● **Prompt**
The response must consist of the lines below from the one with "ATOM 32 C CA" through the one with "ATOM 81 N N", exactly as they appear and with both ends kept.

Records contained in a dataset:

------------------------------------------------

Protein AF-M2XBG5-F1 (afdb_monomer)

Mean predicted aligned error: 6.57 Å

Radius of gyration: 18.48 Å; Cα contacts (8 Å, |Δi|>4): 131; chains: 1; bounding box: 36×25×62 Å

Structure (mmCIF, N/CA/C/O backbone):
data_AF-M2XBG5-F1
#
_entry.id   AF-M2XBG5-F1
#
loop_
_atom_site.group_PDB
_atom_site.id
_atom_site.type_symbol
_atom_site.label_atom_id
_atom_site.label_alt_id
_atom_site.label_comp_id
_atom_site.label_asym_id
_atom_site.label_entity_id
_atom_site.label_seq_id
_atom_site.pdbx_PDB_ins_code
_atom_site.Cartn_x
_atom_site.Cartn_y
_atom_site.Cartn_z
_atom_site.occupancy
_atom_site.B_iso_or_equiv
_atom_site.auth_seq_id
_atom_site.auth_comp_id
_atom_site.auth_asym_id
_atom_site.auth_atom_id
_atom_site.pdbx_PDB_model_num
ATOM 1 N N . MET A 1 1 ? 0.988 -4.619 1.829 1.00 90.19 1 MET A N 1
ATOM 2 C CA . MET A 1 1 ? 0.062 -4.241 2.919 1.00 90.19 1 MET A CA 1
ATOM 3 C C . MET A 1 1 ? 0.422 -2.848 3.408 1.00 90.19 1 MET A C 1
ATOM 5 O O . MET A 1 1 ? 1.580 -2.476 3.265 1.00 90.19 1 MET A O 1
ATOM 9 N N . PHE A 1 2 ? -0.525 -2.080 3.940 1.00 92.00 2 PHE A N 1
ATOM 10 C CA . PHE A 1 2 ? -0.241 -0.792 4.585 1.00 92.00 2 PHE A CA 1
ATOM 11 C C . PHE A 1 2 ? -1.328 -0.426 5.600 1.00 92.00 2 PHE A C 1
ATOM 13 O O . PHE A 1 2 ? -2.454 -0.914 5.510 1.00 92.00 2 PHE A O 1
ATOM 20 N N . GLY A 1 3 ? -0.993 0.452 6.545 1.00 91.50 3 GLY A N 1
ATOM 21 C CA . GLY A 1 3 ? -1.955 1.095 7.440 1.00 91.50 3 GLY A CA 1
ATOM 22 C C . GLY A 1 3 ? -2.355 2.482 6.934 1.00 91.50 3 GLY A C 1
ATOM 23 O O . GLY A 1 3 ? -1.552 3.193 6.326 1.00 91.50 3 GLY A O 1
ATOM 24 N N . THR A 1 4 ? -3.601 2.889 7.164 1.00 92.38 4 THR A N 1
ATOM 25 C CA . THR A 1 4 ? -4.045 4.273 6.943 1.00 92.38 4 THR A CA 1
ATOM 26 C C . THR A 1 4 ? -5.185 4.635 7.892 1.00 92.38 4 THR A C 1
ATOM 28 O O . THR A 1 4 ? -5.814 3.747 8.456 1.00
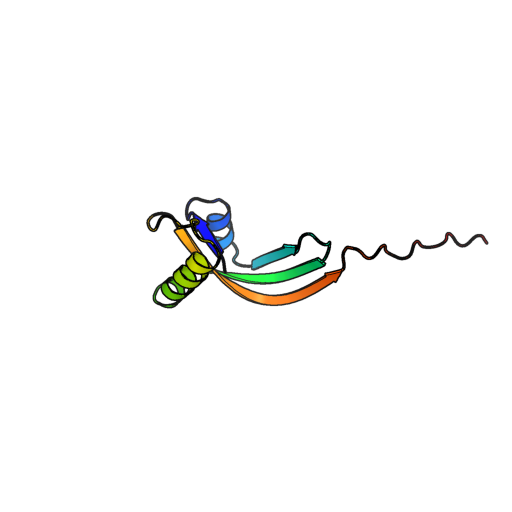 92.38 4 THR A O 1
ATOM 31 N N . SER A 1 5 ? -5.474 5.924 8.080 1.00 92.56 5 SER A N 1
ATOM 32 C CA . SER A 1 5 ? -6.653 6.342 8.848 1.00 92.56 5 SER A CA 1
ATOM 33 C C . SER A 1 5 ? -7.930 6.106 8.038 1.00 92.56 5 SER A C 1
ATOM 35 O O . SER A 1 5 ? -7.978 6.425 6.844 1.00 92.56 5 SER A O 1
ATOM 37 N N . LYS A 1 6 ? -8.981 5.615 8.699 1.00 92.88 6 LYS A N 1
ATOM 38 C CA . LYS A 1 6 ? -10.341 5.468 8.159 1.00 92.88 6 LYS A CA 1
ATOM 39 C C . LYS A 1 6 ? -10.940 6.793 7.680 1.00 92.88 6 LYS A C 1
ATOM 41 O O . LYS A 1 6 ? -11.811 6.789 6.822 1.00 92.88 6 LYS A O 1
ATOM 46 N N . GLU A 1 7 ? -10.451 7.914 8.207 1.00 93.31 7 GLU A N 1
ATOM 47 C CA . GLU A 1 7 ? -10.893 9.272 7.860 1.00 93.31 7 GLU A CA 1
ATOM 48 C C . GLU A 1 7 ? -10.123 9.847 6.663 1.00 93.31 7 GLU A C 1
ATOM 50 O O . GLU A 1 7 ? -10.454 10.910 6.136 1.00 93.31 7 GLU A O 1
ATOM 55 N N . SER A 1 8 ? -9.075 9.156 6.209 1.00 94.19 8 SER A N 1
ATOM 56 C CA . SER A 1 8 ? -8.283 9.622 5.080 1.00 94.19 8 SER A CA 1
ATOM 57 C C . SER A 1 8 ? -9.065 9.526 3.768 1.00 94.19 8 SER A C 1
ATOM 59 O O . SER A 1 8 ? -9.810 8.578 3.513 1.00 94.19 8 SER A O 1
ATOM 61 N N . ARG A 1 9 ? -8.788 10.455 2.844 1.00 94.62 9 ARG A N 1
ATOM 62 C CA . ARG A 1 9 ? -9.268 10.354 1.452 1.00 94.62 9 ARG A CA 1
ATOM 63 C C . ARG A 1 9 ? -8.847 9.038 0.792 1.00 94.62 9 ARG A C 1
ATOM 65 O O . ARG A 1 9 ? -9.567 8.517 -0.049 1.00 94.62 9 ARG A O 1
ATOM 72 N N . LYS A 1 10 ? -7.694 8.489 1.191 1.00 92.94 10 LYS A N 1
ATOM 73 C CA . LYS A 1 10 ? -7.212 7.188 0.721 1.00 92.94 10 LYS A CA 1
ATOM 74 C C . LYS A 1 10 ? -8.199 6.081 1.100 1.00 92.94 10 LYS A C 1
ATOM 76 O O . LYS A 1 10 ? -8.602 5.336 0.219 1.00 92.94 10 LYS A O 1
ATOM 81 N N . ALA A 1 11 ? -8.624 6.012 2.362 1.00 93.06 11 ALA A N 1
ATOM 82 C CA . ALA A 1 11 ? -9.604 5.027 2.820 1.00 93.06 11 ALA A CA 1
ATOM 83 C C . ALA A 1 11 ? -10.943 5.148 2.073 1.00 93.06 11 ALA A C 1
ATOM 85 O O . ALA A 1 11 ? -11.471 4.142 1.605 1.00 93.06 11 ALA A O 1
ATOM 86 N N . LEU A 1 12 ? -11.443 6.373 1.887 1.00 93.38 12 LEU A N 1
ATOM 87 C CA . LEU A 1 12 ? -12.683 6.628 1.141 1.00 93.38 12 LEU A CA 1
ATOM 88 C C . LEU A 1 12 ? -12.594 6.168 -0.324 1.00 93.38 12 LEU A C 1
ATOM 90 O O . LEU A 1 12 ? -13.510 5.526 -0.840 1.00 93.38 12 LEU A O 1
ATOM 94 N N . ASN A 1 13 ? -11.470 6.449 -0.988 1.00 94.44 13 ASN A N 1
ATOM 95 C CA . ASN A 1 13 ? -11.257 6.034 -2.373 1.00 94.44 13 ASN A CA 1
ATOM 96 C C . ASN A 1 13 ? -11.211 4.507 -2.507 1.00 94.44 13 ASN A C 1
ATOM 98 O O . ASN A 1 13 ? -11.813 3.969 -3.432 1.00 94.44 13 ASN A O 1
ATOM 102 N N . LEU A 1 14 ? -10.560 3.814 -1.567 1.00 94.50 14 LEU A N 1
ATOM 103 C CA . LEU A 1 14 ? -10.468 2.349 -1.563 1.00 94.50 14 LEU A CA 1
ATOM 104 C C . LEU A 1 14 ? -11.830 1.671 -1.387 1.00 94.50 14 LEU A C 1
ATOM 106 O O . LEU A 1 14 ? -12.075 0.634 -1.993 1.00 94.50 14 LEU A O 1
ATOM 110 N N . GLN A 1 15 ? -12.723 2.259 -0.586 1.00 89.56 15 GLN A N 1
ATOM 111 C CA . GLN A 1 15 ? -14.092 1.755 -0.430 1.00 89.56 15 GLN A CA 1
ATOM 112 C C . GLN A 1 15 ? -14.919 1.918 -1.712 1.00 89.56 15 GLN A C 1
ATOM 114 O O . GLN A 1 15 ? -15.794 1.104 -1.986 1.00 89.56 15 GLN A O 1
ATOM 119 N N . SER A 1 16 ? -14.642 2.964 -2.495 1.00 94.19 16 SER A N 1
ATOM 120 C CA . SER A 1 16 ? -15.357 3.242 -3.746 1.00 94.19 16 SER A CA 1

------------------------------------------------

● **Written answer**
ATOM 32 C CA . SER A 1 5 ? -6.653 6.342 8.848 1.00 92.56 5 SER A CA 1
ATOM 33 C C . SER A 1 5 ? -7.930 6.106 8.038 1.00 92.56 5 SER A C 1
ATOM 35 O O . SER A 1 5 ? -7.978 6.425 6.844 1.00 92.56 5 SER A O 1
ATOM 37 N N . LYS A 1 6 ? -8.981 5.615 8.699 1.00 92.88 6 LYS A N 1
ATOM 38 C CA . LYS A 1 6 ? -10.341 5.468 8.159 1.00 92.88 6 LYS A CA 1
ATOM 39 C C . LYS A 1 6 ? -10.940 6.793 7.680 1.00 92.88 6 LYS A C 1
ATOM 41 O O . LYS A 1 6 ? -11.811 6.789 6.822 1.00 92.88 6 LYS A O 1
ATOM 46 N N . GLU A 1 7 ? -10.451 7.914 8.207 1.00 93.31 7 GLU A N 1
ATOM 47 C CA . GLU A 1 7 ? -10.893 9.272 7.860 1.00 93.31 7 GLU A CA 1
ATOM 48 C C . GLU A 1 7 ? -10.123 9.847 6.663 1.00 93.31 7 GLU A C 1
ATOM 50 O O . GLU A 1 7 ? -10.454 10.910 6.136 1.00 93.31 7 GLU A O 1
ATOM 55 N N . SER A 1 8 ? -9.075 9.156 6.209 1.00 94.19 8 SER A N 1
ATOM 56 C CA . SER A 1 8 ? -8.283 9.622 5.080 1.00 94.19 8 SER A CA 1
ATOM 57 C C . SER A 1 8 ? -9.065 9.526 3.768 1.00 94.19 8 SER A C 1
ATOM 59 O O . SER A 1 8 ? -9.810 8.578 3.513 1.00 94.19 8 SER A O 1
ATOM 61 N N . ARG A 1 9 ? -8.788 10.455 2.844 1.00 94.62 9 ARG A N 1
ATOM 62 C CA . ARG A 1 9 ? -9.268 10.354 1.452 1.00 94.62 9 ARG A CA 1
ATOM 63 C C . ARG A 1 9 ? -8.847 9.038 0.792 1.00 94.62 9 ARG A C 1
ATOM 65 O O . ARG A 1 9 ? -9.567 8.517 -0.049 1.00 94.62 9 ARG A O 1
ATOM 72 N N . LYS A 1 10 ? -7.694 8.489 1.191 1.00 92.94 10 LYS A N 1
ATOM 73 C CA . LYS A 1 10 ? -7.212 7.188 0.721 1.00 92.94 10 LYS A CA 1
ATOM 74 C C . LYS A 1 10 ? -8.199 6.081 1.100 1.00 92.94 10 LYS A C 1
ATOM 76 O O . LYS A 1 10 ? -8.602 5.336 0.219 1.00 92.94 10 LYS A O 1
ATOM 81 N N . ALA A 1 11 ? -8.624 6.012 2.362 1.00 93.06 11 ALA A N 1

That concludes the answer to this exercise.